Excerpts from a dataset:
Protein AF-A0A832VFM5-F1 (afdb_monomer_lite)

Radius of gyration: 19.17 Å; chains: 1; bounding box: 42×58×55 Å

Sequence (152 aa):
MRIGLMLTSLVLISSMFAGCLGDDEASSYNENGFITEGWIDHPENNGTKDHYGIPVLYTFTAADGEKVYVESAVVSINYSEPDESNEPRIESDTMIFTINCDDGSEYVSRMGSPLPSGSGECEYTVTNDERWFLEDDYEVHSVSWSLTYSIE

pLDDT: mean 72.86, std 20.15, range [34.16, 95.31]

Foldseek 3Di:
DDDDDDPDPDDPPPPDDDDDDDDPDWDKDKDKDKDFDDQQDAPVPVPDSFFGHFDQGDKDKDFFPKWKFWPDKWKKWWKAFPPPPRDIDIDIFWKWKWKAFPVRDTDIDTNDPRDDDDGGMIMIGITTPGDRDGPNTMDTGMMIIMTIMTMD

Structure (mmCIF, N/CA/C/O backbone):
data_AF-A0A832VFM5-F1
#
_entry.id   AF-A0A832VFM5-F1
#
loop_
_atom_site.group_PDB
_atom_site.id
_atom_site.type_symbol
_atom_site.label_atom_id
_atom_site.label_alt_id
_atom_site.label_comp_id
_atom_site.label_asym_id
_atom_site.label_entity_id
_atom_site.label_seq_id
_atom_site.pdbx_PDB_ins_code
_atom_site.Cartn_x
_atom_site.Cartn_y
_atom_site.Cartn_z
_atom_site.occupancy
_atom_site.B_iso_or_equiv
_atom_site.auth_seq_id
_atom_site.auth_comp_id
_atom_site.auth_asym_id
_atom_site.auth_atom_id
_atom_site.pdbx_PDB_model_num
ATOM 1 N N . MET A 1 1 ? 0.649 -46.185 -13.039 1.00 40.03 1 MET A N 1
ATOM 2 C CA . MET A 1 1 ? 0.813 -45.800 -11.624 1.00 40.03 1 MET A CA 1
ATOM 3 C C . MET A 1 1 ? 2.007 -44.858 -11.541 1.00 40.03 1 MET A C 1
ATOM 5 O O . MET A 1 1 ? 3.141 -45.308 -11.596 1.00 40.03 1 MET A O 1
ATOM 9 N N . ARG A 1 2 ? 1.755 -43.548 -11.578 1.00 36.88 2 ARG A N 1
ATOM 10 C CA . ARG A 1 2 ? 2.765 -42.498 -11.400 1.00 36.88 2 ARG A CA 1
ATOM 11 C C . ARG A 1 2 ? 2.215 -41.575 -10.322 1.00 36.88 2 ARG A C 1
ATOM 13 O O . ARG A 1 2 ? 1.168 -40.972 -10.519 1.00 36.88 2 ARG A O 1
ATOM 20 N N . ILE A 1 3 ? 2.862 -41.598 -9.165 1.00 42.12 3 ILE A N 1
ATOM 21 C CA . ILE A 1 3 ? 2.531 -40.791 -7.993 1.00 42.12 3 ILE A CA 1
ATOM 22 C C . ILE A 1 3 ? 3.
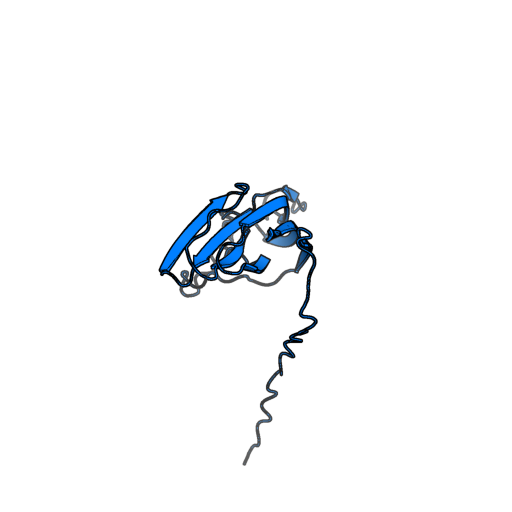217 -39.444 -8.218 1.00 42.12 3 ILE A C 1
ATOM 24 O O . ILE A 1 3 ? 4.442 -39.367 -8.179 1.00 42.12 3 ILE A O 1
ATOM 28 N N . GLY A 1 4 ? 2.435 -38.419 -8.550 1.00 36.91 4 GLY A N 1
ATOM 29 C CA . GLY A 1 4 ? 2.899 -37.036 -8.560 1.00 36.91 4 GLY A CA 1
ATOM 30 C C . GLY A 1 4 ? 2.784 -36.480 -7.148 1.00 36.91 4 GLY A C 1
ATOM 31 O O . GLY A 1 4 ? 1.675 -36.321 -6.646 1.00 36.91 4 GLY A O 1
ATOM 32 N N . LEU A 1 5 ? 3.924 -36.233 -6.503 1.00 38.81 5 LEU A N 1
ATOM 33 C CA . LEU A 1 5 ? 3.998 -35.433 -5.283 1.00 38.81 5 LEU A CA 1
ATOM 34 C C . LEU A 1 5 ? 3.593 -33.995 -5.645 1.00 38.81 5 LEU A C 1
ATOM 36 O O . LEU A 1 5 ? 4.336 -33.308 -6.341 1.00 38.81 5 LEU A O 1
ATOM 40 N N . MET A 1 6 ? 2.425 -33.547 -5.192 1.00 44.75 6 MET A N 1
ATOM 41 C CA . MET A 1 6 ? 2.118 -32.121 -5.115 1.00 44.75 6 MET A CA 1
ATOM 42 C C . MET A 1 6 ? 2.765 -31.586 -3.835 1.00 44.75 6 MET A C 1
ATOM 44 O O . MET A 1 6 ? 2.343 -31.944 -2.737 1.00 44.75 6 MET A O 1
ATOM 48 N N . LEU A 1 7 ? 3.811 -30.766 -3.972 1.00 39.34 7 LEU A N 1
ATOM 49 C CA . LEU A 1 7 ? 4.259 -29.900 -2.884 1.00 39.34 7 LEU A CA 1
ATOM 50 C C . LEU A 1 7 ? 3.215 -28.790 -2.726 1.00 39.34 7 LEU A C 1
ATOM 52 O O . LEU A 1 7 ? 3.185 -27.840 -3.501 1.00 39.34 7 LEU A O 1
ATOM 56 N N . THR A 1 8 ? 2.346 -28.917 -1.732 1.00 47.09 8 THR A N 1
ATOM 57 C CA . THR A 1 8 ? 1.559 -27.791 -1.228 1.00 47.09 8 THR A CA 1
ATOM 58 C C . THR A 1 8 ? 2.480 -26.923 -0.376 1.00 47.09 8 THR A C 1
ATOM 60 O O . THR A 1 8 ? 2.852 -27.326 0.728 1.00 47.09 8 THR A O 1
ATOM 63 N N . SER A 1 9 ? 2.879 -25.758 -0.892 1.00 39.41 9 SER A N 1
ATOM 64 C CA . SER A 1 9 ? 3.533 -24.718 -0.094 1.00 39.41 9 SER A CA 1
ATOM 65 C C . SER A 1 9 ? 2.564 -24.244 0.986 1.00 39.41 9 SER A C 1
ATOM 67 O O . SER A 1 9 ? 1.548 -23.617 0.700 1.00 39.41 9 SER A O 1
ATOM 69 N N . LEU A 1 10 ? 2.868 -24.599 2.231 1.00 35.03 10 LEU A N 1
ATOM 70 C CA . LEU A 1 10 ? 2.172 -24.131 3.419 1.00 35.03 10 LEU A CA 1
ATOM 71 C C . LEU A 1 10 ? 2.671 -22.707 3.711 1.00 35.03 10 LEU A C 1
ATOM 73 O O . LEU A 1 10 ? 3.785 -22.533 4.202 1.00 35.03 10 LEU A O 1
ATOM 77 N N . VAL A 1 11 ? 1.879 -21.688 3.376 1.00 40.78 11 VAL A N 1
ATOM 78 C CA . VAL A 1 11 ? 2.129 -20.318 3.843 1.00 40.78 11 VAL A CA 1
ATOM 79 C C . VAL A 1 11 ? 1.770 -20.286 5.328 1.00 40.78 11 VAL A C 1
ATOM 81 O O . VAL A 1 11 ? 0.602 -20.368 5.703 1.00 40.78 11 VAL A O 1
ATOM 84 N N . LEU A 1 12 ? 2.790 -20.252 6.184 1.00 34.16 12 LEU A N 1
ATOM 85 C CA . LEU A 1 12 ? 2.640 -20.037 7.621 1.00 34.16 12 LEU A CA 1
ATOM 86 C C . LEU A 1 12 ? 2.280 -18.566 7.849 1.00 34.16 12 LEU A C 1
ATOM 88 O O . LEU A 1 12 ? 3.159 -17.715 7.943 1.00 34.16 12 LEU A O 1
ATOM 92 N N . ILE A 1 13 ? 0.984 -18.273 7.937 1.00 44.25 13 ILE A N 1
ATOM 93 C CA . ILE A 1 13 ? 0.501 -16.998 8.469 1.00 44.25 13 ILE A CA 1
ATOM 94 C C . ILE A 1 13 ? 0.719 -17.059 9.983 1.00 44.25 13 ILE A C 1
ATOM 96 O O . ILE A 1 13 ? -0.002 -17.742 10.710 1.00 44.25 13 ILE A O 1
ATOM 100 N N . SER A 1 14 ? 1.781 -16.407 10.452 1.00 34.97 14 SER A N 1
ATOM 101 C CA . SER A 1 14 ? 2.047 -16.223 11.877 1.00 34.97 14 SER A CA 1
ATOM 102 C C . SER A 1 14 ? 1.110 -15.147 12.421 1.00 34.97 14 SER A C 1
ATOM 104 O O . SER A 1 14 ? 1.494 -13.989 12.545 1.00 34.97 14 SER A O 1
ATOM 106 N N . SER A 1 15 ? -0.122 -15.518 12.760 1.00 42.09 15 SER A N 1
ATOM 107 C CA . SER A 1 15 ? -1.013 -14.671 13.554 1.00 42.09 15 SER A CA 1
ATOM 108 C C . SER A 1 15 ? -0.514 -14.635 15.002 1.00 42.09 15 SER A C 1
ATOM 110 O O . SER A 1 15 ? -0.758 -15.565 15.777 1.00 42.09 15 SER A O 1
ATOM 112 N N . MET A 1 16 ? 0.214 -13.578 15.366 1.00 44.06 16 MET A N 1
ATOM 113 C CA . MET A 1 16 ? 0.498 -13.261 16.763 1.00 44.06 16 MET A CA 1
ATOM 114 C C . MET A 1 16 ? -0.723 -12.559 17.362 1.00 44.06 16 MET A C 1
ATOM 116 O O . MET A 1 16 ? -0.900 -11.359 17.208 1.00 44.06 16 MET A O 1
ATOM 120 N N . PHE A 1 17 ? -1.566 -13.320 18.060 1.00 47.06 17 PHE A N 1
ATOM 121 C CA . PHE A 1 17 ? -2.470 -12.756 19.059 1.00 47.06 17 PHE A CA 1
ATOM 122 C C . PHE A 1 17 ? -1.661 -12.476 20.327 1.00 47.06 17 PHE A C 1
ATOM 124 O O . PHE A 1 17 ? -1.178 -13.411 20.971 1.00 47.06 17 PHE A O 1
ATOM 131 N N . ALA A 1 18 ? -1.540 -11.207 20.708 1.00 43.53 18 ALA A N 1
ATOM 132 C CA . ALA A 1 18 ? -1.045 -10.819 22.020 1.00 43.53 18 ALA A CA 1
ATOM 133 C C . ALA A 1 18 ? -1.833 -9.621 22.569 1.00 43.53 18 ALA A C 1
ATOM 135 O O . ALA A 1 18 ? -1.700 -8.512 22.076 1.00 43.53 18 ALA A O 1
ATOM 136 N N . GLY A 1 19 ? -2.582 -9.878 23.647 1.00 35.34 19 GLY A N 1
ATOM 137 C CA . GLY A 1 19 ? -2.742 -8.931 24.755 1.00 35.34 19 GLY A CA 1
ATOM 138 C C . GLY A 1 19 ? -3.985 -8.042 24.762 1.00 35.34 19 GLY A C 1
ATOM 139 O O . GLY A 1 19 ? -4.011 -6.993 24.140 1.00 35.34 19 GLY A O 1
ATOM 140 N N . CYS A 1 20 ? -4.970 -8.404 25.590 1.00 46.56 20 CYS A N 1
ATOM 141 C CA . CYS A 1 20 ? -5.912 -7.443 26.167 1.00 46.56 20 CYS A CA 1
ATOM 142 C C . CYS A 1 20 ? -5.244 -6.591 27.265 1.00 46.56 20 CYS A C 1
ATOM 144 O O . CYS A 1 20 ? -4.437 -7.120 28.032 1.00 46.56 20 CYS A O 1
ATOM 146 N N . LEU A 1 21 ? -5.799 -5.379 27.432 1.00 46.25 21 LEU A N 1
ATOM 147 C CA . LEU A 1 21 ? -5.808 -4.462 28.590 1.00 46.25 21 LEU A CA 1
ATOM 148 C C . LEU A 1 21 ? -4.866 -3.248 28.521 1.00 46.25 21 LEU A C 1
ATOM 150 O O . LEU A 1 21 ? -3.754 -3.294 29.029 1.00 46.25 21 LEU A O 1
ATOM 154 N N . GLY A 1 22 ? -5.444 -2.135 28.057 1.00 43.31 22 GLY A N 1
ATOM 155 C CA . GLY A 1 22 ? -5.415 -0.855 28.767 1.00 43.31 22 GLY A CA 1
ATOM 156 C C . GLY A 1 22 ? -4.133 -0.044 28.677 1.00 43.31 22 GLY A C 1
ATOM 157 O O . GLY A 1 22 ? -3.387 -0.002 29.645 1.00 43.31 22 GLY A O 1
ATOM 158 N N . ASP A 1 23 ? -3.985 0.673 27.572 1.00 41.19 23 ASP A N 1
ATOM 159 C CA . ASP A 1 23 ? -3.547 2.067 27.550 1.00 41.19 23 ASP A CA 1
ATOM 160 C C . ASP A 1 23 ? -4.096 2.665 26.244 1.00 41.19 23 ASP A C 1
ATOM 162 O O . ASP A 1 23 ? -3.890 2.086 25.179 1.00 41.19 23 ASP A O 1
ATOM 166 N N . ASP A 1 24 ? -4.822 3.786 26.321 1.00 51.69 24 ASP A N 1
ATOM 167 C CA . ASP A 1 24 ? -5.198 4.610 25.156 1.00 51.69 24 ASP A CA 1
ATOM 168 C C . ASP A 1 24 ? -3.936 5.330 24.626 1.00 51.69 24 ASP A C 1
ATOM 170 O O . ASP A 1 24 ? -3.874 6.557 24.541 1.00 51.69 24 ASP A O 1
ATOM 174 N N . GLU A 1 25 ? -2.862 4.581 24.376 1.00 57.41 25 GLU A N 1
ATOM 175 C CA . GLU A 1 25 ? -1.679 5.086 23.694 1.00 57.41 25 GLU A CA 1
ATOM 176 C C . GLU A 1 25 ? -1.901 4.844 22.202 1.00 57.41 25 GLU A C 1
ATOM 178 O O . GLU A 1 25 ? -2.062 3.700 21.767 1.00 57.41 25 GLU A O 1
ATOM 183 N N . ALA A 1 26 ? -1.915 5.931 21.427 1.00 63.62 26 ALA A N 1
ATOM 184 C CA . ALA A 1 26 ? -1.893 5.878 19.972 1.00 63.62 26 ALA A CA 1
ATOM 185 C C . ALA A 1 26 ? -0.831 4.863 19.530 1.00 63.62 26 ALA A C 1
ATOM 187 O O . ALA A 1 26 ? 0.366 5.042 19.785 1.00 63.62 26 ALA A O 1
ATOM 188 N N . SER A 1 27 ? -1.264 3.772 18.906 1.00 82.69 27 SER A N 1
ATOM 189 C CA . SER A 1 27 ? -0.333 2.739 18.472 1.00 82.69 27 SER A CA 1
ATOM 190 C C . SER A 1 27 ? 0.306 3.215 17.176 1.00 82.69 27 SER A C 1
ATOM 192 O O . SER A 1 27 ? -0.372 3.346 16.162 1.00 82.69 27 SER A O 1
ATOM 194 N N . SER A 1 28 ? 1.597 3.548 17.229 1.00 90.06 28 SER A N 1
ATOM 195 C CA . SER A 1 28 ? 2.384 3.943 16.058 1.00 90.06 28 SER A CA 1
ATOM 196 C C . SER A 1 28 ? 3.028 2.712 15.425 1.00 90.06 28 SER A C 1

WHAT YOU WILL DO:
The output should be exactly the lines above from the line containing "ATOM 88 O O" to the line containing "ATOM 138 C C", inclusive, with no other lines.

REPLY TO THE TASK:
ATOM 88 O O . LEU A 1 12 ? 3.159 -17.715 7.943 1.00 34.16 12 LEU A O 1
ATOM 92 N N . ILE A 1 13 ? 0.984 -18.273 7.937 1.00 44.25 13 ILE A N 1
ATOM 93 C CA . ILE A 1 13 ? 0.501 -16.998 8.469 1.00 44.25 13 ILE A CA 1
ATOM 94 C C . ILE A 1 13 ? 0.719 -17.059 9.983 1.00 44.25 13 ILE A C 1
ATOM 96 O O . ILE A 1 13 ? -0.002 -17.742 10.710 1.00 44.25 13 ILE A O 1
ATOM 100 N N . SER A 1 14 ? 1.781 -16.407 10.452 1.00 34.97 14 SER A N 1
ATOM 101 C CA . SER A 1 14 ? 2.047 -16.223 11.877 1.00 34.97 14 SER A CA 1
ATOM 102 C C . SER A 1 14 ? 1.110 -15.147 12.421 1.00 34.97 14 SER A C 1
ATOM 104 O O . SER A 1 14 ? 1.494 -13.989 12.545 1.00 34.97 14 SER A O 1
ATOM 106 N N . SER A 1 15 ? -0.122 -15.518 12.760 1.00 42.09 15 SER A N 1
ATOM 107 C CA . SER A 1 15 ? -1.013 -14.671 13.554 1.00 42.09 15 SER A CA 1
ATOM 108 C C . SER A 1 15 ? -0.514 -14.635 15.002 1.00 42.09 15 SER A C 1
ATOM 110 O O . SER A 1 15 ? -0.758 -15.565 15.777 1.00 42.09 15 SER A O 1
ATOM 112 N N . MET A 1 16 ? 0.214 -13.578 15.366 1.00 44.06 16 MET A N 1
ATOM 113 C CA . MET A 1 16 ? 0.498 -13.261 16.763 1.00 44.06 16 MET A CA 1
ATOM 114 C C . MET A 1 16 ? -0.723 -12.559 17.362 1.00 44.06 16 MET A C 1
ATOM 116 O O . MET A 1 16 ? -0.900 -11.359 17.208 1.00 44.06 16 MET A O 1
ATOM 120 N N . PHE A 1 17 ? -1.566 -13.320 18.060 1.00 47.06 17 PHE A N 1
ATOM 121 C CA . PHE A 1 17 ? -2.470 -12.756 19.059 1.00 47.06 17 PHE A CA 1
ATOM 122 C C . PHE A 1 17 ? -1.661 -12.476 20.327 1.00 47.06 17 PHE A C 1
ATOM 124 O O . PHE A 1 17 ? -1.178 -13.411 20.971 1.00 47.06 17 PHE A O 1
ATOM 131 N N . ALA A 1 18 ? -1.540 -11.207 20.708 1.00 43.53 18 ALA A N 1
ATOM 132 C CA . ALA A 1 18 ? -1.045 -10.819 22.020 1.00 43.53 18 ALA A CA 1
ATOM 133 C C . ALA A 1 18 ? -1.833 -9.621 22.569 1.00 43.53 18 ALA A C 1
ATOM 135 O O . ALA A 1 18 ? -1.700 -8.512 22.076 1.00 43.53 18 ALA A O 1
ATOM 136 N N . GLY A 1 19 ? -2.582 -9.878 23.647 1.00 35.34 19 GLY A N 1
ATOM 137 C CA . GLY A 1 19 ? -2.742 -8.931 24.755 1.00 35.34 19 GLY A CA 1
ATOM 138 C C . GLY A 1 19 ? -3.985 -8.042 24.762 1.00 35.34 19 GLY A C 1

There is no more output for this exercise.